Blog: Finding of gender discrimination in access to promotion leads to maximum award of compensation
Arthur Cox partner Kevin Langford and associate Ailbhe Moloney explore a recent gender discrimination ruling.
In December 2020 an Adjudication Officer of the Workplace Relations Commission (AO) issued his decision in the case of Yvonne O’Rourke v Minister for Defence ADJ-00007375 and DEC-E2020 granting the maximum award of compensation for gender discrimination.
The complainant was a former member of the Defences Forces who had been serving in the rank of Captain in the Air Corps. She brought three separate complaints against the Defence Forces under the Employment Equality Acts 1998-2015: (1) discrimination on the ground of gender in relation to access to promotion; (2) discrimination on the grounds of gender and family in relation to delay in processing her ill health retirement causing her financial detriment; and (3) victimisation due to the delay in processing her retirement.
The second complaint failed as she did not have a comparator, as required under Section 6(1) of the Employment Equality Acts. Although the AO held that the complainant was not estopped from bringing the second complaint (of victimisation) due to settlement of an earlier case between the parties, he found that delays in effecting her retirement did not amount to victimisation.
However, the first complaint was upheld. The complainant alleged that she was discriminated against because her two absences of work due to maternity leave were treated as the equivalent to the sick leave of a male officer. This led to a poor performance rating which impacted her ability to attend a mandatory training course that was required to make her eligible for promotion. Furthermore, she submitted that her failure to complete fitness tests was due to two pregnancies and should not have had a bearing on her access to mandatory training and by extension, to eligibility for promotion.
Internal handling of complainant’s grievance
The complainant raised a grievance internally and an officer was appointed as Military Investigation Officer (MIO) to investigate the grievance. In cross examination the MIO stated he was not aware of specific legal concepts related to discrimination including not being aware that pregnancy and maternity-related absences are not treated like ordinary sick leave for the purposes of a discrimination complaint.
Although the MIO recommended the complainant’s performance rating be raised from ‘poor’ to ‘good’ and recommended that a place on the 2015 mandatory training course should be reserved for her, he did not find that discrimination had occurred. He based this assessment on the evidence of the complainant’s supervisor, another officer who assured the MIO that he had not intended to discriminate against the complainant but the complainant’s long absences had influenced his assessment for her performance rating.
Systems failure
The AO concluded that the officers who dealt with the complainant’s grievance treated her lengthy absence from work in 2010 and 2011 like those of a male officer who had been absent for sickness and concluded that such a male officer would have received the same treatment.
In describing this as a “fundamental error” the AO commented on the section of the Defence Forces internal administrative procedures applicable to the grievance. He remarked that 1.5 pages were dedicated to sexual harassment.with only half a page covering discrimination without any mention of pregnancy-related discrimination at all. He concluded: “It seems that, even though women have been serving in the Defence Forces since 1979, the possibility of sexual misconduct exercised senior commanders’ minds much more than the notion that women could be disadvantaged or discriminated against because of pregnancy.”
The AO quoted from the section on discrimination in full and noted that the rights of pregnant women in anti-discrimination law were an “unknown unknown” in the Defence Forces.
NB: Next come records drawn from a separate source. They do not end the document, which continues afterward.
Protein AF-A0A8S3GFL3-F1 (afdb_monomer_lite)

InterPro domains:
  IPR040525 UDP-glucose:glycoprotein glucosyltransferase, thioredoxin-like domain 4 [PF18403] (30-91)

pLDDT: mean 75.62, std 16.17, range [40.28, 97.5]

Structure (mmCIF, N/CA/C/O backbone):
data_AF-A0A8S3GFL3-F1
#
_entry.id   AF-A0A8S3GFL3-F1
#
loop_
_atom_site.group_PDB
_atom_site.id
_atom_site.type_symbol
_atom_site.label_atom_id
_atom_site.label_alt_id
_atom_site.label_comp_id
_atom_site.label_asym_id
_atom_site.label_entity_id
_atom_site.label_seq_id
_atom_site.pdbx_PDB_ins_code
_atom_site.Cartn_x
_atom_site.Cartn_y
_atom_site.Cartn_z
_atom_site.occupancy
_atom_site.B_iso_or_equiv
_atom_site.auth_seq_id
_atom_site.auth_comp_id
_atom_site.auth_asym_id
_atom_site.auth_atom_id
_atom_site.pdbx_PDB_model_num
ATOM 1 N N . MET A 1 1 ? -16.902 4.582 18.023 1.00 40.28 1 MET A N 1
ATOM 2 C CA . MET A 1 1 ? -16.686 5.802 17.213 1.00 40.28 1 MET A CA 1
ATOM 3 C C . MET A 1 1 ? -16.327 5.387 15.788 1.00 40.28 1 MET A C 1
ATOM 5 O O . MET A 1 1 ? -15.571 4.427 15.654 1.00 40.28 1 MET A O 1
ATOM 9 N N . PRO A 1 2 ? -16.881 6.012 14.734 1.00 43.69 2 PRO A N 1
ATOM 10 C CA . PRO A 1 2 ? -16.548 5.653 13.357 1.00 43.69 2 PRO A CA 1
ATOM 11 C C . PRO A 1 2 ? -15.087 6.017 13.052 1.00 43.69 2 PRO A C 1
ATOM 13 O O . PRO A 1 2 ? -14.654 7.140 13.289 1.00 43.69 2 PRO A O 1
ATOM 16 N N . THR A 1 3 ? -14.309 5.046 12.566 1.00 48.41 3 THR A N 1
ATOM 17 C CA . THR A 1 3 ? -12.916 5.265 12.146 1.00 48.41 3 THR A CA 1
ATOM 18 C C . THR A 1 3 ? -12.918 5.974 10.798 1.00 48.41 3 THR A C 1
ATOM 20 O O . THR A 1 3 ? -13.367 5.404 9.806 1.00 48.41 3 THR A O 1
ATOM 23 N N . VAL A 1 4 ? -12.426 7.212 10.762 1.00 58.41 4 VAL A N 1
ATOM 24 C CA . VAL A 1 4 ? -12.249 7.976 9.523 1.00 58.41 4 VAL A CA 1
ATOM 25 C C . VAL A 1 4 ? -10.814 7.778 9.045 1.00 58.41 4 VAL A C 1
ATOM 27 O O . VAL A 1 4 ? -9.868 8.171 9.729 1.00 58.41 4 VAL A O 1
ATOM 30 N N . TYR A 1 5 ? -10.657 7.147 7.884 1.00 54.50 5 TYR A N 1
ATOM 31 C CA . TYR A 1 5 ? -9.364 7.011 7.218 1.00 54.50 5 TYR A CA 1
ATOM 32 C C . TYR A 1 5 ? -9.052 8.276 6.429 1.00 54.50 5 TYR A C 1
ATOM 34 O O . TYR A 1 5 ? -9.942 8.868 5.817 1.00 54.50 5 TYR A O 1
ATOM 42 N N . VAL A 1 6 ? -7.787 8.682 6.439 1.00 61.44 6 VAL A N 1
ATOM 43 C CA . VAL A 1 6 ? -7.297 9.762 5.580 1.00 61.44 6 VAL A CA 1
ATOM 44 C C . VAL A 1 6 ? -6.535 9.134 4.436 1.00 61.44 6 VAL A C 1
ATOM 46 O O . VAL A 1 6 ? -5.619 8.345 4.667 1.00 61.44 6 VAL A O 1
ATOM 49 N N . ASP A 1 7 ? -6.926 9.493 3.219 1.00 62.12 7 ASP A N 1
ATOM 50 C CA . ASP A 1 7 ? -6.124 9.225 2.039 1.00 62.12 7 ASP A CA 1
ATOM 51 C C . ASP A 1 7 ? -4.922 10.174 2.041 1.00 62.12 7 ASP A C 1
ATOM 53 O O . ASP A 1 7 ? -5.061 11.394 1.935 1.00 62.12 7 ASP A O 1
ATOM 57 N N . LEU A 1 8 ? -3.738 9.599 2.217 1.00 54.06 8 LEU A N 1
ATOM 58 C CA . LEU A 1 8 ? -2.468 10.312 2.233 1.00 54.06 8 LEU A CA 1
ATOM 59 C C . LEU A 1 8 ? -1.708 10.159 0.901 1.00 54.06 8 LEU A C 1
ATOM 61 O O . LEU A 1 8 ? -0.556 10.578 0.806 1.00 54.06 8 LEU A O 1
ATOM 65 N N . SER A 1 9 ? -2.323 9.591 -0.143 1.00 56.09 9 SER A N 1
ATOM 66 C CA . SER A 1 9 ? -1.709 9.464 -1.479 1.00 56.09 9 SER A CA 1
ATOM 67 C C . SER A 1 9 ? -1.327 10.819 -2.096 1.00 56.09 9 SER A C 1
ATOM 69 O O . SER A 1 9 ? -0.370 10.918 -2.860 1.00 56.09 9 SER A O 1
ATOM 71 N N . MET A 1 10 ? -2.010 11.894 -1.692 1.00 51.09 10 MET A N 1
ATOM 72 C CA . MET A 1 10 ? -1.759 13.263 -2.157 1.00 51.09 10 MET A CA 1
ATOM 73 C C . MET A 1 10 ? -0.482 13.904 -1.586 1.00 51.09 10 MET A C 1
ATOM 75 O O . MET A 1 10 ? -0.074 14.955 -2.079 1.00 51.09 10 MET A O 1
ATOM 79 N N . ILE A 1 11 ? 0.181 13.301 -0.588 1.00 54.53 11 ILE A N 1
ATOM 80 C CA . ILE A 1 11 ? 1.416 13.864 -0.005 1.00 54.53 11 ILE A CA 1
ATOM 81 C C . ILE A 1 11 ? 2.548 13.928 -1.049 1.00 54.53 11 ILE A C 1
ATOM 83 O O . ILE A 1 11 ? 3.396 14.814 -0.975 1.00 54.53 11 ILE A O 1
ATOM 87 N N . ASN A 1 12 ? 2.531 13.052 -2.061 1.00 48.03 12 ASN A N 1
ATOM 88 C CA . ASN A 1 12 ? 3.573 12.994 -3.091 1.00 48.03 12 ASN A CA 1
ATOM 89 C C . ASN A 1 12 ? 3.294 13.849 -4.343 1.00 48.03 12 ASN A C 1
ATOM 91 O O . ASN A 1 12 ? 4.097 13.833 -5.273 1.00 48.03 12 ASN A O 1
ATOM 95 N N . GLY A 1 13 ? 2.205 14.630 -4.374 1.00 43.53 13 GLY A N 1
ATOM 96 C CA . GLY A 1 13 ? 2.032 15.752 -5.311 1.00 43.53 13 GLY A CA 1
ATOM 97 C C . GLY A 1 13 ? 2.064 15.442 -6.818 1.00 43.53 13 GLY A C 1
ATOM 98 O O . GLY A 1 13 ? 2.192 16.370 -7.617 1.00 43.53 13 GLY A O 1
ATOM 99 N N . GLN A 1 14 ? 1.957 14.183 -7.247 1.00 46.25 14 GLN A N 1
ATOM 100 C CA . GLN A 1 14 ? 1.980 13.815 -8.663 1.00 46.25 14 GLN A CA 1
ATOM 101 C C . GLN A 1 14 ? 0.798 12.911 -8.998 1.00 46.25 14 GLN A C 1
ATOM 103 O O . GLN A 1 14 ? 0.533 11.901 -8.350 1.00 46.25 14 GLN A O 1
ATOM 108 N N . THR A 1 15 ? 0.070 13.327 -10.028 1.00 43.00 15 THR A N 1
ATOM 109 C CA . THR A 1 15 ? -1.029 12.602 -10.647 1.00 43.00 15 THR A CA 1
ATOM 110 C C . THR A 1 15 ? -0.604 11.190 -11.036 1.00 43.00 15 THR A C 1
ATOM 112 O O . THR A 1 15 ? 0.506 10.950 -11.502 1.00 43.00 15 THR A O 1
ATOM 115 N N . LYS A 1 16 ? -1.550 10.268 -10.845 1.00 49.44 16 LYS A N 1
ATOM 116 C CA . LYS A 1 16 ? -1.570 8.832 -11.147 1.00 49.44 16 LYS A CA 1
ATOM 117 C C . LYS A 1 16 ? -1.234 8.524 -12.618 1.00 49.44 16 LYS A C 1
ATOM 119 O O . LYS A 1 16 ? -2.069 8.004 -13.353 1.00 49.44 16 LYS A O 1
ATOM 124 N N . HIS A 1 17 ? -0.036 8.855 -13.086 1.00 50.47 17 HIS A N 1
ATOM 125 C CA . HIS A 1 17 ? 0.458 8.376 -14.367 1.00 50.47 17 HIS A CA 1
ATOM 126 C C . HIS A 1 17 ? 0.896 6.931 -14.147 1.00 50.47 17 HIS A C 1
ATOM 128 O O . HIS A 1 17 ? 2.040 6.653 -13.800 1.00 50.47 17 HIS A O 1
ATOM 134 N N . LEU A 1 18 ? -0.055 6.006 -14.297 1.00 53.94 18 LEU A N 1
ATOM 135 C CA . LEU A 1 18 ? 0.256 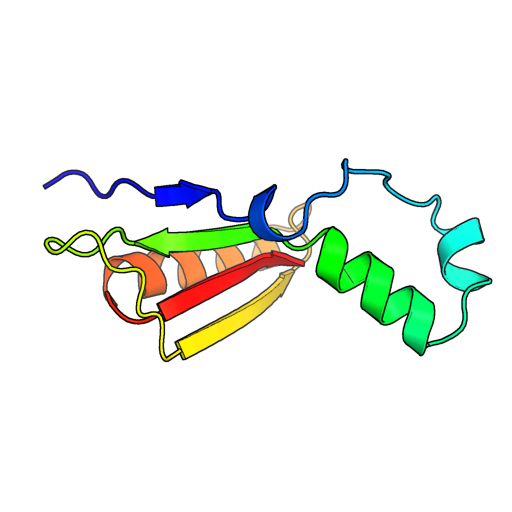4.592 -14.463 1.00 53.94 18 LEU A CA 1
ATOM 136 C C . LEU A 1 18 ? 1.188 4.503 -15.677 1.00 53.94 18 LEU A C 1
ATOM 138 O O . LEU A 1 18 ? 0.761 4.673 -16.820 1.00 53.94 18 LEU A O 1
ATOM 142 N N . LEU A 1 19 ? 2.487 4.361 -15.424 1.00 60.09 19 LEU A N 1
ATOM 143 C CA . LEU A 1 19 ? 3.452 4.079 -16.472 1.00 60.09 19 LEU A CA 1
ATOM 144 C C . LEU A 1 19 ? 3.083 2.723 -17.065 1.00 60.09 19 LEU A C 1
ATOM 146 O O . LEU A 1 19 ? 2.929 1.743 -16.342 1.00 60.09 19 LEU A O 1
ATOM 150 N N . ASP A 1 20 ? 2.942 2.679 -18.388 1.00 73.06 20 ASP A N 1
ATOM 151 C CA . ASP A 1 20 ? 2.866 1.418 -19.123 1.00 73.06 20 ASP A CA 1
ATOM 152 C C . ASP A 1 20 ? 4.048 0.527 -18.695 1.00 73.06 20 ASP A C 1
ATOM 154 O O . ASP A 1 20 ? 5.185 1.006 -18.594 1.00 73.06 20 ASP A O 1
ATOM 158 N N . ALA A 1 21 ? 3.789 -0.759 -18.442 1.00 75.81 21 ALA A N 1
ATOM 159 C CA . ALA A 1 21 ? 4.768 -1.721 -17.942 1.00 75.81 21 ALA A CA 1
ATOM 160 C C . ALA A 1 21 ? 6.055 -1.728 -18.782 1.00 75.81 21 ALA A C 1
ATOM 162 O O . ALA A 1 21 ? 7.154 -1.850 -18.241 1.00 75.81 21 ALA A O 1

The AO emphasised that the officers involved in dealing with the internal complaint were men of personal and professional integrity who would have done right by the complainant if instructed to do so and who had not acted intentionally. Rather, he found that there had been a major systems failure in the Defence Forces.
Finding of gender discrimination
The AO referred to “the longstanding jurisprudence from the Court of Justice of the European Union is clear that maternity leave and pregnancy-related sick leave are conditions which only women can experience, and which must not be equated with sick leave absences which a man might accrue”. He added: “Therefore any less favourable treatment based on these types of absence from the workplace is prima facie discrimination on the ground of gender”.
The AO found that due to the “uninformed actions” of management the complainant was discriminated against in access to promotion and that the Defence Forces had not rebutted the prima facie case of discrimination established by the complainant.
In doing so, he made the following orders for the Defence Forces:
- to undertake a “comprehensive review of training and information materials, instructions and local practices within the Defence Forces to ensure their compatibility with the protections pregnant personnel enjoy under antidiscrimination law”;
- to roll out a training programme for all Defence Forces personnel to be completed by 31 December 2022; and
- in accordance with the European law Von Colson principle that compensation in discrimination cases should be “adequate in relation to the damage sustained” in order to be “effective and to ensure it has a deterrent effect” to pay the complainant the maximum award under the Acts of two years’ salary of €117,814 together with interest.
This Decision clearly demonstrates that despite an employer’s best intentions, it is possible to inadvertently discriminate against employees in relation to pregnancy-related absences.
- Kevin Langford is a partner and Ailbhe Moloney is an associate at Arthur Cox.